MiniCPM [Bad Case]: 使用minicpm4-0.5B同时启用sparse attention时报错

Description / 描述

你好！我注意到minicpm4-0.5B中描述无法支持sparse attention，但是我看modeling中有就修改为可用，但报错：

topk_idx[topk_idx >= q_idx[None, :, None]] = -1
RuntimeError: The size of tensor a (355) must match the size of tensor b (711) at non-singleton dimension 1

因为还没有细看infllm实现所以不太好debug，请问该如何解决呢？非常感谢！

Case Explaination / 案例解释

No response

Oct 07 '25 13:10 junyou2001

sparse attention 要求 group size 16, 0.5b 用的话需要复制 q，参考代码 query_layer_repeat = query_layer.repeat_interleave(repeat_times, dim=-2) topk_attn_output = topk_attn_output.view(topk_attn_output.shape[0],topk_attn_output.shape[1]//repeat_times,repeat_times,-1).mean(dim=-2)

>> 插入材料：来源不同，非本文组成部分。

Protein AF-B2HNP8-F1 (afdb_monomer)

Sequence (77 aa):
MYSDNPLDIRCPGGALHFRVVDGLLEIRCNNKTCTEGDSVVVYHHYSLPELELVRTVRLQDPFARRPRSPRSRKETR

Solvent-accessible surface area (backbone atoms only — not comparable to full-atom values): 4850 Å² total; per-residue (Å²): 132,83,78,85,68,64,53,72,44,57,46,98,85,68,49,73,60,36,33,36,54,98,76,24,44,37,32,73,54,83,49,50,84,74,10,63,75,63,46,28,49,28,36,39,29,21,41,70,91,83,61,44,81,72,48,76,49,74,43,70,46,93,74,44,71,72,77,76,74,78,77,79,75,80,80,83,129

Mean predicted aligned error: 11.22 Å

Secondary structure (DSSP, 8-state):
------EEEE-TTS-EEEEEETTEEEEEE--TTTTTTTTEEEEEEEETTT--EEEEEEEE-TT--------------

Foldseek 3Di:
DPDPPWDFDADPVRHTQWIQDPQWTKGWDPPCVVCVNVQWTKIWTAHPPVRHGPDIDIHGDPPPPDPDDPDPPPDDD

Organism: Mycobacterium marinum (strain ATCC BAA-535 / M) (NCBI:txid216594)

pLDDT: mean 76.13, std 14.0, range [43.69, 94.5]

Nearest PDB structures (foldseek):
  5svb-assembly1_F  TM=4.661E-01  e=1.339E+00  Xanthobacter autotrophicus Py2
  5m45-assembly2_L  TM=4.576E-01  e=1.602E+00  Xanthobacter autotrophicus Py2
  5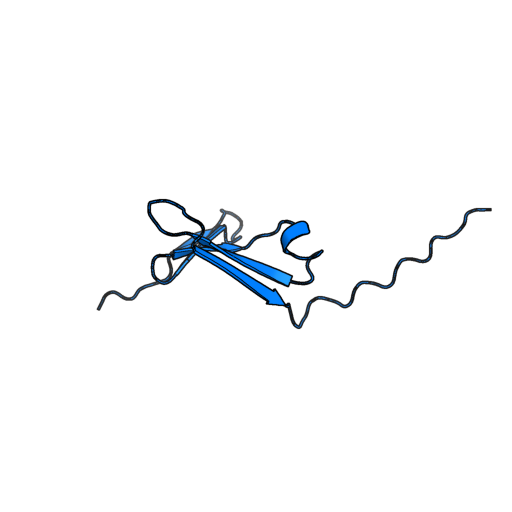l9w-assembly1_C  TM=5.079E-01  e=2.580E+00  Aromatoleum aromaticum EbN1

Structure (mmCIF, N/CA/C/O backbone):
data_AF-B2HNP8-F1
#
_entry.id   AF-B2HNP8-F1
#
loop_
_atom_site.group_PDB
_atom_site.id
_atom_site.type_symbol
_atom_site.label_atom_id
_atom_site.label_alt_id
_atom_site.label_comp_id
_atom_site.label_asym_id
_atom_site.label_entity_id
_atom_site.label_seq_id
_atom_site.pdbx_PDB_ins_code
_atom_site.Cartn_x
_atom_site.Cartn_y
_atom_site.Cartn_z
_atom_site.occupancy
_atom_site.B_iso_or_equiv
_atom_site.auth_seq_id
_atom_site.auth_comp_id
_atom_site.auth_asym_id
_atom_site.auth_atom_id
_atom_site.pdbx_PDB_model_num
ATOM 1 N N . MET A 1 1 ? -24.933 -12.883 3.797 1.00 43.69 1 MET A N 1
ATOM 2 C CA . MET A 1 1 ? -23.587 -12.906 3.193 1.00 43.69 1 MET A CA 1
ATOM 3 C C . MET A 1 1 ? -23.244 -11.467 2.871 1.00 43.69 1 MET A C 1
ATOM 5 O O . MET A 1 1 ? -23.843 -10.918 1.958 1.00 43.69 1 MET A O 1
ATOM 9 N N . TYR A 1 2 ? -22.425 -10.814 3.696 1.00 47.59 2 TYR A N 1
ATOM 10 C CA . TYR A 1 2 ? -21.930 -9.482 3.360 1.00 47.59 2 TYR A CA 1
ATOM 11 C C . TYR A 1 2 ? -20.858 -9.684 2.298 1.00 47.59 2 TYR A C 1
ATOM 13 O O . TYR A 1 2 ? -19.858 -10.346 2.561 1.00 47.59 2 TYR A O 1
ATOM 21 N N . SER A 1 3 ? -21.117 -9.213 1.083 1.00 50.50 3 SER A N 1
ATOM 22 C CA . SER A 1 3 ? -20.064 -9.074 0.088 1.00 50.50 3 SER A CA 1
ATOM 23 C C . SER A 1 3 ? -19.056 -8.089 0.669 1.00 50.50 3 SER A C 1
ATOM 25 O O . SER A 1 3 ? -19.391 -6.916 0.848 1.00 50.50 3 SER A O 1
ATOM 27 N N . ASP A 1 4 ? -17.871 -8.581 1.034 1.00 60.47 4 ASP A N 1
ATOM 28 C CA . ASP A 1 4 ? -16.711 -7.762 1.388 1.00 60.47 4 ASP A CA 1
ATOM 29 C C . ASP A 1 4 ? -16.266 -7.050 0.108 1.00 60.47 4 ASP A C 1
ATOM 31 O O . ASP A 1 4 ? -15.387 -7.492 -0.628 1.00 60.47 4 ASP A O 1
ATOM 35 N N . ASN A 1 5 ? -17.014 -6.016 -0.270 1.00 62.16 5 ASN A N 1
ATOM 36 C CA . ASN A 1 5 ? -16.617 -5.164 -1.368 1.00 62.16 5 ASN A CA 1
ATOM 37 C C . ASN A 1 5 ? -15.450 -4.327 -0.839 1.00 62.16 5 ASN A C 1
ATOM 39 O O . ASN A 1 5 ? -15.661 -3.569 0.114 1.00 62.16 5 ASN A O 1
ATOM 43 N N . PRO A 1 6 ? -14.247 -4.442 -1.428 1.00 69.69 6 PRO A N 1
ATOM 44 C CA . PRO A 1 6 ? -13.098 -3.688 -0.959 1.00 69.69 6 PRO A CA 1
ATOM 45 C C . PRO A 1 6 ? -13.426 -2.196 -1.014 1.00 69.69 6 PRO A C 1
ATOM 47 O O . PRO A 1 6 ? -13.855 -1.670 -2.047 1.00 69.69 6 PRO A O 1
ATOM 50 N N . LEU A 1 7 ? -13.277 -1.518 0.126 1.00 80.38 7 LEU A N 1
ATOM 51 C CA . LEU A 1 7 ? -13.498 -0.081 0.208 1.00 80.38 7 LEU A CA 1
ATOM 52 C C . LEU A 1 7 ? -12.267 0.626 -0.356 1.00 80.38 7 LEU A C 1
ATOM 54 O O . LEU A 1 7 ? -11.237 0.727 0.311 1.00 80.38 7 LEU A O 1
ATOM 58 N N . ASP A 1 8 ? -12.391 1.126 -1.579 1.00 82.50 8 ASP A N 1
ATOM 59 C CA . ASP A 1 8 ? -11.373 1.943 -2.232 1.00 82.50 8 ASP A CA 1
ATOM 60 C C . ASP A 1 8 ? -11.560 3.419 -1.864 1.00 82.50 8 ASP A C 1
ATOM 62 O O . ASP A 1 8 ? -12.590 4.018 -2.184 1.00 82.50 8 ASP A O 1
ATOM 66 N N . ILE A 1 9 ? -10.535 4.050 -1.286 1.00 77.31 9 ILE A N 1
ATOM 67 C CA . ILE A 1 9 ? -10.509 5.506 -1.108 1.00 77.31 9 ILE A CA 1
ATOM 68 C C . ILE A 1 9 ? -9.573 6.126 -2.142 1.00 77.31 9 ILE A C 1
ATOM 70 O O . ILE A 1 9 ? -8.380 5.816 -2.209 1.00 77.31 9 ILE A O 1
ATOM 74 N N . ARG A 1 10 ? -10.121 7.022 -2.967 1.00 76.56 10 ARG A N 1
ATOM 75 C CA . ARG A 1 10 ? -9.420 7.659 -4.092 1.00 76.56 10 ARG A CA 1
ATOM 76 C C . ARG A 1 10 ? -9.375 9.178 -3.939 1.00 76.56 10 ARG A C 1
ATOM 78 O O . ARG A 1 10 ? -10.308 9.781 -3.417 1.00 76.56 10 ARG A O 1
ATOM 85 N N . CYS A 1 11 ? -8.308 9.806 -4.433 1.00 63.34 11 CYS A N 1
ATOM 86 C CA . CYS A 1 11 ? -8.259 11.251 -4.645 1.00 63.34 11 CYS A CA 1
ATOM 87 C C . CYS A 1 11 ? -9.330 11.684 -5.667 1.00 63.34 11 CYS A C 1
ATOM 89 O O . CYS A 1 11 ? -9.671 10.896 -6.553 1.00 63.34 11 CYS A O 1
ATOM 91 N N . PRO A 1 12 ? -9.728 12.970 -5.687 1.00 66.44 12 PRO A N 1
ATOM 92 C CA . PRO A 1 12 ? -10.537 13.544 -6.770 1.00 66.44 12 PRO A CA 1
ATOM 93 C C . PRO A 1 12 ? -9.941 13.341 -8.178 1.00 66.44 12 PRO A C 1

Oct 15 '25 13:10 suhmily10

sparse attention 要求 group size 16, 0.5b 用的话需要复制 q，参考代码 query_layer_repeat = query_layer.repeat_interleave(repeat_times, dim=-2) topk_attn_output = topk_attn_output.view(topk_attn_output.shape[0],topk_attn_output.shape[1]//repeat_times,repeat_times,-1).mean(dim=-2)

请问是在哪里添加呢

Oct 17 '25 12:10 junyou2001

可以在MiniCPMInfLLMv2Attention 的 sparse_forward 函数里面添加，在函数一开始query_layer = query_layer.repeat_interleave(repeat_times, dim=-2)，在函数 return 之前添加topk_attn_output = topk_attn_output.view(topk_attn_output.shape[0],topk_attn_output.shape[1]//repeat_times,repeat_times,-1).mean(dim=-2)。不过0.5b 模型不建议使用稀疏模式，我们已经在 hugging face 的模型代码里面删去这一部分。非常感谢您的提醒。

Oct 20 '25 02:10 suhmily10